8 astuces pour un cerveau en santé !La santé mentale passe aussi par l’alimentation.

La santé mentale passe aussi par l’alimentation. En effet, notre ventre est notre deuxième cerveau et en essayant de manger de manière équilibrée et variée, nous pouvons agir aussi sur nos émotions et notre bien être mental. Mais comment faire ?

Ci-dessous, des conseils à adopter dans votre alimentation !


1. Surveillez votre poids


L'obésité peut conduire à des problèmes de santé graves et raccourcir votre vie. Même 4 à 8 kilos de trop peuvent vous faire courir des risques inutiles, surtout s’ils se sont fixés autour de votre abdomen. Votre métabolisme ralentit avec l'âge : vous ne brûlez plus les calories comme avant. Il vous faut donc ­diminuer vos portions ou augmenter l'exercice, ou faire les deux.


2. Consommez des produits laitiers allégés et des viandes maigres


Ce sont de bonnes sources de carnitine, un acide aminé essentiel au fonctionnement neurologique et cérébral.

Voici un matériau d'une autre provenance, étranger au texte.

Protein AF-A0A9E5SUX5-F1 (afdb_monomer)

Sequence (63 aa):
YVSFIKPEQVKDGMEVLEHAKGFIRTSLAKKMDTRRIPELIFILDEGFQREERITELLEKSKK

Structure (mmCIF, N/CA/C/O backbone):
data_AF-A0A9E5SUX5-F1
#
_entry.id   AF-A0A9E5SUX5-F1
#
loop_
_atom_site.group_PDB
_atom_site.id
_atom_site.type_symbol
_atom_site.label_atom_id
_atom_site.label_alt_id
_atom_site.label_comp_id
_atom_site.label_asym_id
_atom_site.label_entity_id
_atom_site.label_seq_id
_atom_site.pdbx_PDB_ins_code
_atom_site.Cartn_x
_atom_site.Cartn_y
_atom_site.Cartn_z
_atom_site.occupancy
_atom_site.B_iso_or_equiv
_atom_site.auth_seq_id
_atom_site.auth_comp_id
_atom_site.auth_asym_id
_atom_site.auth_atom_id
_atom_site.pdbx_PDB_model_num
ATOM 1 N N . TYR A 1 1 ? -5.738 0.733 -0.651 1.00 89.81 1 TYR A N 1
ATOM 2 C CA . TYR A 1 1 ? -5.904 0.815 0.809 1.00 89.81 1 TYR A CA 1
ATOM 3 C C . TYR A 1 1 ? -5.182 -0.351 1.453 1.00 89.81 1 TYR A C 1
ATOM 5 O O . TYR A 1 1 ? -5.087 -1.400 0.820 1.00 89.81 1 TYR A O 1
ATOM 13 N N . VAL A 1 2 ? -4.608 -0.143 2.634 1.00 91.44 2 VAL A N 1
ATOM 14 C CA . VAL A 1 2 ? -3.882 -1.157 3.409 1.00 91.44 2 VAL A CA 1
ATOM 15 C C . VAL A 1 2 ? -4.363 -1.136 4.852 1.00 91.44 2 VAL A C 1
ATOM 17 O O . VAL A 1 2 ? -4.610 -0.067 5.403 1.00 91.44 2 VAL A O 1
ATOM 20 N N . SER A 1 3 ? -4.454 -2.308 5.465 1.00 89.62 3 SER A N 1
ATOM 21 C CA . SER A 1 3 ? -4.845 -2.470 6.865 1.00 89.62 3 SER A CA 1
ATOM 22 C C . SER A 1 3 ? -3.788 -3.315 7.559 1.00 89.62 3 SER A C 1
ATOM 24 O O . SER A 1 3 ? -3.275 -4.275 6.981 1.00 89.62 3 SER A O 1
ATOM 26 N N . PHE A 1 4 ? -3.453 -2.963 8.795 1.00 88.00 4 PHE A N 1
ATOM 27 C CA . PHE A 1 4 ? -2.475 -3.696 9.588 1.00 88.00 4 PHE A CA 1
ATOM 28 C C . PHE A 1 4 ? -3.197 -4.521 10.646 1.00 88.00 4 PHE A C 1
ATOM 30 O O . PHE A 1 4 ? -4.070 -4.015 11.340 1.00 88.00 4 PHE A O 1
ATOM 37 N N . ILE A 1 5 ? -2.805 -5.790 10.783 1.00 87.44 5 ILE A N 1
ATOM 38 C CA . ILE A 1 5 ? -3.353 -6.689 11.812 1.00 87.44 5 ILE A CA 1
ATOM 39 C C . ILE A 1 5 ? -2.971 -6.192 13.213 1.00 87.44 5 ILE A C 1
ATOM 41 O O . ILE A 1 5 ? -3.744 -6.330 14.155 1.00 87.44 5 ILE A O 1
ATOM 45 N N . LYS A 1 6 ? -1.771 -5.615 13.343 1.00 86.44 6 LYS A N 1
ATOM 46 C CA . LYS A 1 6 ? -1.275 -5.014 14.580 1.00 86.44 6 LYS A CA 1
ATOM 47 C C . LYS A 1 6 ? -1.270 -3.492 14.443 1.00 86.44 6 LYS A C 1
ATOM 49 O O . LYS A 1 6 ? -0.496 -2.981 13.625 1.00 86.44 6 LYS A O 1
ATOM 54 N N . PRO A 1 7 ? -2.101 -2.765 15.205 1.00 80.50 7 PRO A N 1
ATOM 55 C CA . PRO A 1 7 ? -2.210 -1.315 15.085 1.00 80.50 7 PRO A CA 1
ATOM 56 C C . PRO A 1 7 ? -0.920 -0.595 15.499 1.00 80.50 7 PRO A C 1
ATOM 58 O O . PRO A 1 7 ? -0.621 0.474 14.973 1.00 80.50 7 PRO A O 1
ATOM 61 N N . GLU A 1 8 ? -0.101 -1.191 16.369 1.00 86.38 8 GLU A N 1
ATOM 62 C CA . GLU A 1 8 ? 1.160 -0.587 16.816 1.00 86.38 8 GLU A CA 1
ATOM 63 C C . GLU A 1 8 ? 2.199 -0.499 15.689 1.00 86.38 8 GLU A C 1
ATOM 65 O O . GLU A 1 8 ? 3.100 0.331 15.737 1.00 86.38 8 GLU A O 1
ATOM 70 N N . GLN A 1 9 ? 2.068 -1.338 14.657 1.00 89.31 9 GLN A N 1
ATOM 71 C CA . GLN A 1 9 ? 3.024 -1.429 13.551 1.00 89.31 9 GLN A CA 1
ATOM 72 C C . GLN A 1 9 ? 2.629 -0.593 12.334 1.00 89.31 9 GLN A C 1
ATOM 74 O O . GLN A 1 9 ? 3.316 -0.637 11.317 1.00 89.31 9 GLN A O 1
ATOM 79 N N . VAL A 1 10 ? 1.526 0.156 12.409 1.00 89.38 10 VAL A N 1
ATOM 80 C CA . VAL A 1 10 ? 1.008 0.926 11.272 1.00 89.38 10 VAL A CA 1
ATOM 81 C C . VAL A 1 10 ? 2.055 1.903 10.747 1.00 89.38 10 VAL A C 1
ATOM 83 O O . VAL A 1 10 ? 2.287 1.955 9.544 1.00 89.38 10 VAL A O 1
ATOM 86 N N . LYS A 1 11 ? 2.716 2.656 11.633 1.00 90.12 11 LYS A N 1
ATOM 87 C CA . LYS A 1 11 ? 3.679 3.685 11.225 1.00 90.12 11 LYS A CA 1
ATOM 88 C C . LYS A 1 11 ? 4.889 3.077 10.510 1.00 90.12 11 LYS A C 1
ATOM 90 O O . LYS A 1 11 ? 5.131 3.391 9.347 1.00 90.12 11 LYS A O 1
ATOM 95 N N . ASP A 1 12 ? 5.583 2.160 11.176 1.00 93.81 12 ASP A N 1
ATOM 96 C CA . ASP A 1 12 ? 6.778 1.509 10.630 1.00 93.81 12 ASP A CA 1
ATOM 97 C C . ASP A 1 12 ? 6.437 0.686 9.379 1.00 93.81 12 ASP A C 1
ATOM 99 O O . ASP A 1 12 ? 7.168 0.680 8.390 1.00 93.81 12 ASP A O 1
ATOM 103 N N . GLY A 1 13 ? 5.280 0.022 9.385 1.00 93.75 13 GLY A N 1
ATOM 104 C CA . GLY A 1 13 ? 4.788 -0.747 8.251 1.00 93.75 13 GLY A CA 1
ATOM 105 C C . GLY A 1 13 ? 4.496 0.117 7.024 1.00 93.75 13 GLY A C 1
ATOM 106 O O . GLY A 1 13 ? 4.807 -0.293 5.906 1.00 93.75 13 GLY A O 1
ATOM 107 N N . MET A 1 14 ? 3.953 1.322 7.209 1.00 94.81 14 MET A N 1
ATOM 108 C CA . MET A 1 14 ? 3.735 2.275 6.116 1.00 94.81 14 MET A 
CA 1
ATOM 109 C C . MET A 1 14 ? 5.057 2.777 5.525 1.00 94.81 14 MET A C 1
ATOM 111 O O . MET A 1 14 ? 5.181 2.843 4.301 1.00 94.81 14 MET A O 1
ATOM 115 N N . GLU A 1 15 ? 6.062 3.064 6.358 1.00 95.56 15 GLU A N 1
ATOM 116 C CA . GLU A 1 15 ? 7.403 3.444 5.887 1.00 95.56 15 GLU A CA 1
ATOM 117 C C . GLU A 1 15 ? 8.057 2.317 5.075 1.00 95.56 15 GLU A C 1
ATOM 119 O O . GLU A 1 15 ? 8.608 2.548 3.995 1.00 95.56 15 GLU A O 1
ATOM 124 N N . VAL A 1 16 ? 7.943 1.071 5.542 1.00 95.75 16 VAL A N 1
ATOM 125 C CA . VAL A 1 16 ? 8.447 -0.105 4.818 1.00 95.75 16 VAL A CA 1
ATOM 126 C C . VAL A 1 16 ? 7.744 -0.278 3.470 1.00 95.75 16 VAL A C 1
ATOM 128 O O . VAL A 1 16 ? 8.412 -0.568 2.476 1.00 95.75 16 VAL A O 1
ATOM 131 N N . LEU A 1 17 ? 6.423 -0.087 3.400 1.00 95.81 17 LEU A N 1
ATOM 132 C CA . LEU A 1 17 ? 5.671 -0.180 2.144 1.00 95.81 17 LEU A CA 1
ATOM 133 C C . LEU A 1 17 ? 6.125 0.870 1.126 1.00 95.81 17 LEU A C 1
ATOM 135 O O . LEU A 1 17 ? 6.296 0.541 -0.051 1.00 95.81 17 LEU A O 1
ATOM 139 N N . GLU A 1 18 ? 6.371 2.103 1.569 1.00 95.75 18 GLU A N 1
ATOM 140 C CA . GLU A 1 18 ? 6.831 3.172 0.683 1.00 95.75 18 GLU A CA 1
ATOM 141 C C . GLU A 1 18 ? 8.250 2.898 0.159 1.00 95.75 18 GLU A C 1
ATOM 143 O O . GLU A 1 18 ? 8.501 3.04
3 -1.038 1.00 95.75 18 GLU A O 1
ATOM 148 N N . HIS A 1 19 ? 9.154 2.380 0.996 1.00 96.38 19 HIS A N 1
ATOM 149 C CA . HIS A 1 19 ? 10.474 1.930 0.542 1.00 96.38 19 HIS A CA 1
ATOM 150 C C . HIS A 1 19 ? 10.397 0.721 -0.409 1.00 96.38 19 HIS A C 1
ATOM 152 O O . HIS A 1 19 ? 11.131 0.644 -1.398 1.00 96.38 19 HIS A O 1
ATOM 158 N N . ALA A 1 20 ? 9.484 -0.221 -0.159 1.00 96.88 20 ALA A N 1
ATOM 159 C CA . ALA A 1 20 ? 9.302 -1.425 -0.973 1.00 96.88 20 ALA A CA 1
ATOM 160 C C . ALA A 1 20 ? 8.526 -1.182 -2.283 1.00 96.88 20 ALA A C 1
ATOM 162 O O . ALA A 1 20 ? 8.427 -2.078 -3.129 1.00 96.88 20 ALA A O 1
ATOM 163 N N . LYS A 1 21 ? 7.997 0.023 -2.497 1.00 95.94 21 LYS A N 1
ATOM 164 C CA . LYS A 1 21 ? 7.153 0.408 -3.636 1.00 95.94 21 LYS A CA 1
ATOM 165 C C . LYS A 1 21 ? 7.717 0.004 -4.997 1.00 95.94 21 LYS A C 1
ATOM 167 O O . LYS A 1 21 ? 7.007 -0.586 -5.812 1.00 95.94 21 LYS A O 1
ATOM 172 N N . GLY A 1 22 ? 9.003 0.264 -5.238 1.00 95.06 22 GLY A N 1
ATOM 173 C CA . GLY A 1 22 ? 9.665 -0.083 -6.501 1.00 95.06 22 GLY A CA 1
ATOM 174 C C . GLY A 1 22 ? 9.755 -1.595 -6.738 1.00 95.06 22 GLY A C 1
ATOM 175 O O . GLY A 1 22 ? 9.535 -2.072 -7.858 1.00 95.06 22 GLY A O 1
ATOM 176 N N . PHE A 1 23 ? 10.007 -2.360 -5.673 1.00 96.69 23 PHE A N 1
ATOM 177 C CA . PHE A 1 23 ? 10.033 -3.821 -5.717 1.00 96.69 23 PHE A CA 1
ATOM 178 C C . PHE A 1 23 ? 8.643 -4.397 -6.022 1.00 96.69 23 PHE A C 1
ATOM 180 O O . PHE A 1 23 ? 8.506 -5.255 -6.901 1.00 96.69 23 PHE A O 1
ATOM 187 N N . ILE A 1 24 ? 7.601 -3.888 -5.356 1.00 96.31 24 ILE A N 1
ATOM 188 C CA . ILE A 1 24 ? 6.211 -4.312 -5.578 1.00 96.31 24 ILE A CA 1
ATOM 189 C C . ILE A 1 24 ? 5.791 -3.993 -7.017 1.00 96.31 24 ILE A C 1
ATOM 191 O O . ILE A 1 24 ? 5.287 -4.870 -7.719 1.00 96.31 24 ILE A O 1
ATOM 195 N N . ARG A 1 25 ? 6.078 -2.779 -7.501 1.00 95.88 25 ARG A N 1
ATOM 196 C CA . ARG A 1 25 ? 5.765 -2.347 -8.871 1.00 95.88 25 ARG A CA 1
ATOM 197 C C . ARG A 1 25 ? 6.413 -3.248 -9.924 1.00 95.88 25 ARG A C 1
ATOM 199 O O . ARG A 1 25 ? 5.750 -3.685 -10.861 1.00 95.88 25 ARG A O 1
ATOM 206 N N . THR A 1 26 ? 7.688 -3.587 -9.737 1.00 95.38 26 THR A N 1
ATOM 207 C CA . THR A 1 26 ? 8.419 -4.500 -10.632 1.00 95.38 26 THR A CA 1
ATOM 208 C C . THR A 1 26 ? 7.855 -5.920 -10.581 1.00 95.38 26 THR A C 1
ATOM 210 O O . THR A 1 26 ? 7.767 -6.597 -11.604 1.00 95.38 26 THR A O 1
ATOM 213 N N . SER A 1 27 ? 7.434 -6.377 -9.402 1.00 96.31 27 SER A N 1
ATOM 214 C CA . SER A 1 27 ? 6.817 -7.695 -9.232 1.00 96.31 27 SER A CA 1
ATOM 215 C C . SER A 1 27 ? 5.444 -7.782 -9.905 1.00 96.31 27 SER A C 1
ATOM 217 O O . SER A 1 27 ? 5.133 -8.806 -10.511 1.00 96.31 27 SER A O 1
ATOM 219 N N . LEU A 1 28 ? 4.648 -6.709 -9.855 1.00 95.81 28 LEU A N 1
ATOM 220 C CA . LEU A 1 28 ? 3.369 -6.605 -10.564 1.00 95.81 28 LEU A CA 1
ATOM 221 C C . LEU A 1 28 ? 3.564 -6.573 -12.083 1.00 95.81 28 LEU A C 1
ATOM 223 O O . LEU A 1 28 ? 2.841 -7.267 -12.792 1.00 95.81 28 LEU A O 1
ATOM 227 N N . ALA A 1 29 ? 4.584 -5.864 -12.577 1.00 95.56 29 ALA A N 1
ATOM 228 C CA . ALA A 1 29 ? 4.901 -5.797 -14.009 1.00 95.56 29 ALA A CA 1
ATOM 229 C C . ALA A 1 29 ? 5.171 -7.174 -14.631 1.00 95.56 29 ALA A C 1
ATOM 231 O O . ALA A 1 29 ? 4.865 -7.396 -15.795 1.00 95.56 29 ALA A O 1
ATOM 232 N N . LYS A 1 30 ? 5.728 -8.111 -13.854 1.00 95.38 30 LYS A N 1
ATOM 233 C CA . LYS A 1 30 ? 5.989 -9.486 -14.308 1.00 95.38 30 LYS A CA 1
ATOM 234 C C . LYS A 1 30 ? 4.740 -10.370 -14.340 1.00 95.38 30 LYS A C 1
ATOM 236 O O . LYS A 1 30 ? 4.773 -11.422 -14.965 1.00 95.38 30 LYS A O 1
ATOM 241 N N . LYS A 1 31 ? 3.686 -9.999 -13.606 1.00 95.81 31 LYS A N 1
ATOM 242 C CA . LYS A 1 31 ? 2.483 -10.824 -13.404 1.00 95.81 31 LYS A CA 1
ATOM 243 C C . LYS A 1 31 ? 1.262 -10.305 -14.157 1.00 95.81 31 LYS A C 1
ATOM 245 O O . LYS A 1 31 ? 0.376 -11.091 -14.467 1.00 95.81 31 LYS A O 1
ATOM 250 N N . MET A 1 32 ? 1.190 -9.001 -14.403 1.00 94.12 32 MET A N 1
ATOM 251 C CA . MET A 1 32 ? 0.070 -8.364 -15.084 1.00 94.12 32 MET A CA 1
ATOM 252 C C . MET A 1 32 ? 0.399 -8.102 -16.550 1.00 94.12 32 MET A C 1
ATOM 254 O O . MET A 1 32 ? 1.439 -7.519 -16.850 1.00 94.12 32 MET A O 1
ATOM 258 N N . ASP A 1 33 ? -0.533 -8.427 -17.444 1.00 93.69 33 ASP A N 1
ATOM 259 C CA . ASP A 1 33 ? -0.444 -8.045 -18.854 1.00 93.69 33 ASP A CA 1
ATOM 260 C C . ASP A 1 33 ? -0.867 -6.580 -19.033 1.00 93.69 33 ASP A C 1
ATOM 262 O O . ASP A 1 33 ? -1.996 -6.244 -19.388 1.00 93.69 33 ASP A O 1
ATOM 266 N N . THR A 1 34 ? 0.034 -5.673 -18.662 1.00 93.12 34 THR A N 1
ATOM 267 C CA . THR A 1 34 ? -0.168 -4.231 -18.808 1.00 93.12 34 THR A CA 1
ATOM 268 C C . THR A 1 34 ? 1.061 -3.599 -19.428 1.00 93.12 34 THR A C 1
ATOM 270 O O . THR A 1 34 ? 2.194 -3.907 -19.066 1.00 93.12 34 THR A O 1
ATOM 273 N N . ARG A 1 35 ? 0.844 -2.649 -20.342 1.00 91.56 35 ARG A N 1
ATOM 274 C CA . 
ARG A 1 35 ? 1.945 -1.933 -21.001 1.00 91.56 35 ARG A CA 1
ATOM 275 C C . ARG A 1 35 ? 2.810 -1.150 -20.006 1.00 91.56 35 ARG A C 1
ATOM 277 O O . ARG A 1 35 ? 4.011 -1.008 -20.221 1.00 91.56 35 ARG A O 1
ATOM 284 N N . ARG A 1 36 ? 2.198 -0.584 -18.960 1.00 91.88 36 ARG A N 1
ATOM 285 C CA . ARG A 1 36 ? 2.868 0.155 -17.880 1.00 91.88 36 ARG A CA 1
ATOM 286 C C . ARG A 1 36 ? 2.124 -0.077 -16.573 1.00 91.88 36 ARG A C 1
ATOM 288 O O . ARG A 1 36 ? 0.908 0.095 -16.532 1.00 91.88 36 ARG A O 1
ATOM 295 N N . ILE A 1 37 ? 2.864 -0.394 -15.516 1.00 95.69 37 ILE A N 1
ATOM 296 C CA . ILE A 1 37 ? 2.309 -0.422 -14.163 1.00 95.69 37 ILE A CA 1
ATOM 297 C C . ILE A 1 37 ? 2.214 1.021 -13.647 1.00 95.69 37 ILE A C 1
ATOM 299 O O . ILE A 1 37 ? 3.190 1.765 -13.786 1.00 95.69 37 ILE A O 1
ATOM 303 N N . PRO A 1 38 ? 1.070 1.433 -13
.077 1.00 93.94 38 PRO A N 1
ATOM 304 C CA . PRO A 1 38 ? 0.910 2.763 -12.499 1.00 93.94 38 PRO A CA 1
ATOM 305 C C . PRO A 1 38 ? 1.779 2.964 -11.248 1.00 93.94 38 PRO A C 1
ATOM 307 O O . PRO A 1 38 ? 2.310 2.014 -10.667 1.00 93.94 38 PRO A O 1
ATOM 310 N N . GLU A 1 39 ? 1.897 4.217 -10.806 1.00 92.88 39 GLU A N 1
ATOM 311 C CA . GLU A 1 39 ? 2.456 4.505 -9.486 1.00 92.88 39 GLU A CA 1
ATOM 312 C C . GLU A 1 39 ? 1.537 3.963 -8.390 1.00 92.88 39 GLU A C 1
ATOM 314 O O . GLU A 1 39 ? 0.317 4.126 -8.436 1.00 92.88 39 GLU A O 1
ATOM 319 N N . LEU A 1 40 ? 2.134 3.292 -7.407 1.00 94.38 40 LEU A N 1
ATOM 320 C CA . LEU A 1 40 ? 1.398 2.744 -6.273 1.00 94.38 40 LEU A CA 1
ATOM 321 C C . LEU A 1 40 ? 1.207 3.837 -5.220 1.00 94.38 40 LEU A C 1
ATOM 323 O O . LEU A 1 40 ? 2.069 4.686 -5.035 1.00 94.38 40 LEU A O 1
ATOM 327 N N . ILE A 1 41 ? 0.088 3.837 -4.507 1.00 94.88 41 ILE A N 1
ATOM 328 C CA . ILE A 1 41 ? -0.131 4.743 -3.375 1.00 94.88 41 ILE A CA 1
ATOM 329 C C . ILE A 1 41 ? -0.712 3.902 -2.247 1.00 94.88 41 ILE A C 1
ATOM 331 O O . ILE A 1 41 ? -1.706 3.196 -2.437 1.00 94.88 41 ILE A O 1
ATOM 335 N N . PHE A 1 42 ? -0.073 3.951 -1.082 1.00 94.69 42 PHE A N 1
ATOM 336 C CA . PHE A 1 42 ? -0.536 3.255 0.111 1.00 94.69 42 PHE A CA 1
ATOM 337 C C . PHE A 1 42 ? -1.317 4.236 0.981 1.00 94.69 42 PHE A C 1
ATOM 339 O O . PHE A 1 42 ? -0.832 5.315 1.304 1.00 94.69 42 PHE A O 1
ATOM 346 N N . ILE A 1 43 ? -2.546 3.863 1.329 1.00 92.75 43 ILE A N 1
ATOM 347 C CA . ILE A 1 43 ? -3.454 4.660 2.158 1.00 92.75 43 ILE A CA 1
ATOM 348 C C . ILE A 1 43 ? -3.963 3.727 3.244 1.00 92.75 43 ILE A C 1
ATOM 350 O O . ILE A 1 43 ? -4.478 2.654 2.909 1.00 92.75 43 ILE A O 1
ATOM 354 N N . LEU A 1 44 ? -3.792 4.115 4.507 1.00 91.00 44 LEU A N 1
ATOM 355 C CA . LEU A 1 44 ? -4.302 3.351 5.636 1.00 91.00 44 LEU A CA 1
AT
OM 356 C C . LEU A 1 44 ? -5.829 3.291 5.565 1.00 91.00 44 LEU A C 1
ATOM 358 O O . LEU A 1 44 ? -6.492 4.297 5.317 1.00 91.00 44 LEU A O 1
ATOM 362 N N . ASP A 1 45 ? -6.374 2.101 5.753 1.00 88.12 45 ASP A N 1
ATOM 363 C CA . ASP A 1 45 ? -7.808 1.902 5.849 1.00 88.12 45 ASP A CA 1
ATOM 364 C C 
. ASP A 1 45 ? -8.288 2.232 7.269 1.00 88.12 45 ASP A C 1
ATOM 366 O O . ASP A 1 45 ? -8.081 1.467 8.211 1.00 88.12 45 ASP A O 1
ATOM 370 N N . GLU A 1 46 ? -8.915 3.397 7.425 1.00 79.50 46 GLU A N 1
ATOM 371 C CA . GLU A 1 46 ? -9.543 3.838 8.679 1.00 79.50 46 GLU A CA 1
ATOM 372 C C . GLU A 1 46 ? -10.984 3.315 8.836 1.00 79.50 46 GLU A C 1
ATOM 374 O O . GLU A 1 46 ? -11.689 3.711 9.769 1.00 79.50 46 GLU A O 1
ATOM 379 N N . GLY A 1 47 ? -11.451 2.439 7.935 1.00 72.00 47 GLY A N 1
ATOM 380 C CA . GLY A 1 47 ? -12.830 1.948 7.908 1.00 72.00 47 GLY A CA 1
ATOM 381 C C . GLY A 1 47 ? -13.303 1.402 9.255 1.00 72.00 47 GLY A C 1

3. Faites des visites régulières chez votre médecin


Dans la prévention des problèmes de santé, votre médecin joue un rôle principal. Le simple geste de se faire prendre la pression artérielle une fois par an, peut vous permettre de prévenir des problèmes cardiovasculaires ou rénaux graves.


4. Suivez un régime allégé contre le cholestérol


Un régime riche en viande rouge et en produits laitiers entiers peut faire grimper les niveaux de cholestérol, ce qui bouche les artères et réduit l'apport en oxygène au cerveau.


5. Augmentez vos rations de céréales complètes et de légumes


Fèves, pain de céréales complètes contiennent de la lécithine, utilisée par le cerveau dans la fabrication d'acétylcholine, un neurotransmetteur important. Pour un cerveau en bonne santé, il est important d’essayer d’avoir une alimentation variée et équilibrée. Même si le fait de consommer cinq ­portions ou plus de fruits et de légumes chaque jour peut réduire le risque de cancer de 20 %, moins de 40 % des gens le font. Des mauvaises habitudes nutritionnelles ne peuvent être ­changées du jour au lendemain, mais vous pourrez y arriver si vous améliorez graduellement votre régime alimentaire.


6. Augmentez votre consommation d’Omega-3


L’Omega-3 est le nutriment par excellence du cerveau. Il est donc important de veiller à en manger régulièrement au cours de la journée.

Vous pouvez le trouver dans le poisson et notamment dans les harengs, le maquereau, les sardines, le saumon, le thon et le cabillaud. L’Omega-3 est présent aussi dans l’huile de colza, de lin, des noix, de soja et aussi dans les graines (lin, chia, courge), noix.


7. Choisissez des aliments riches en vitamine C et E et enrichissez votre régime de suppléments


Les aliments riches en vitamine C et E sont des aliments riches en antioxydants. Ils peuvent, par conséquence, protéger le cerveau des dommages causés par les radicaux libres et aider à réduire les dépôts de plaques de protéine associées au déclin mental. Les aliments plus riches en vitamine C et E sont les suivants : Brocoli, chou vert, fraise, tomate et agrumes sont des aliments riches en vitamine C. Amande, huiles végétales, noix, graines et farines complètes le sont en vitamine E. Complétez avec des suppléments.


8. Consommez des aliments riches en vitamines B complexes ou des céréales enrichies


Le déclin mental peut être favorisé par des carences en vitamine B12 et en acide folique. Ce déclin peut favoriser l’apparition de la maladie d’Alzheimer, car elles favorisent l'augmentation des niveaux d'homocystéine (acide aminé) dans le sang. Veillez à manger suffisamment de céréales, germe de blé, noix, graines et huiles végétales et aussi de la viande rouge.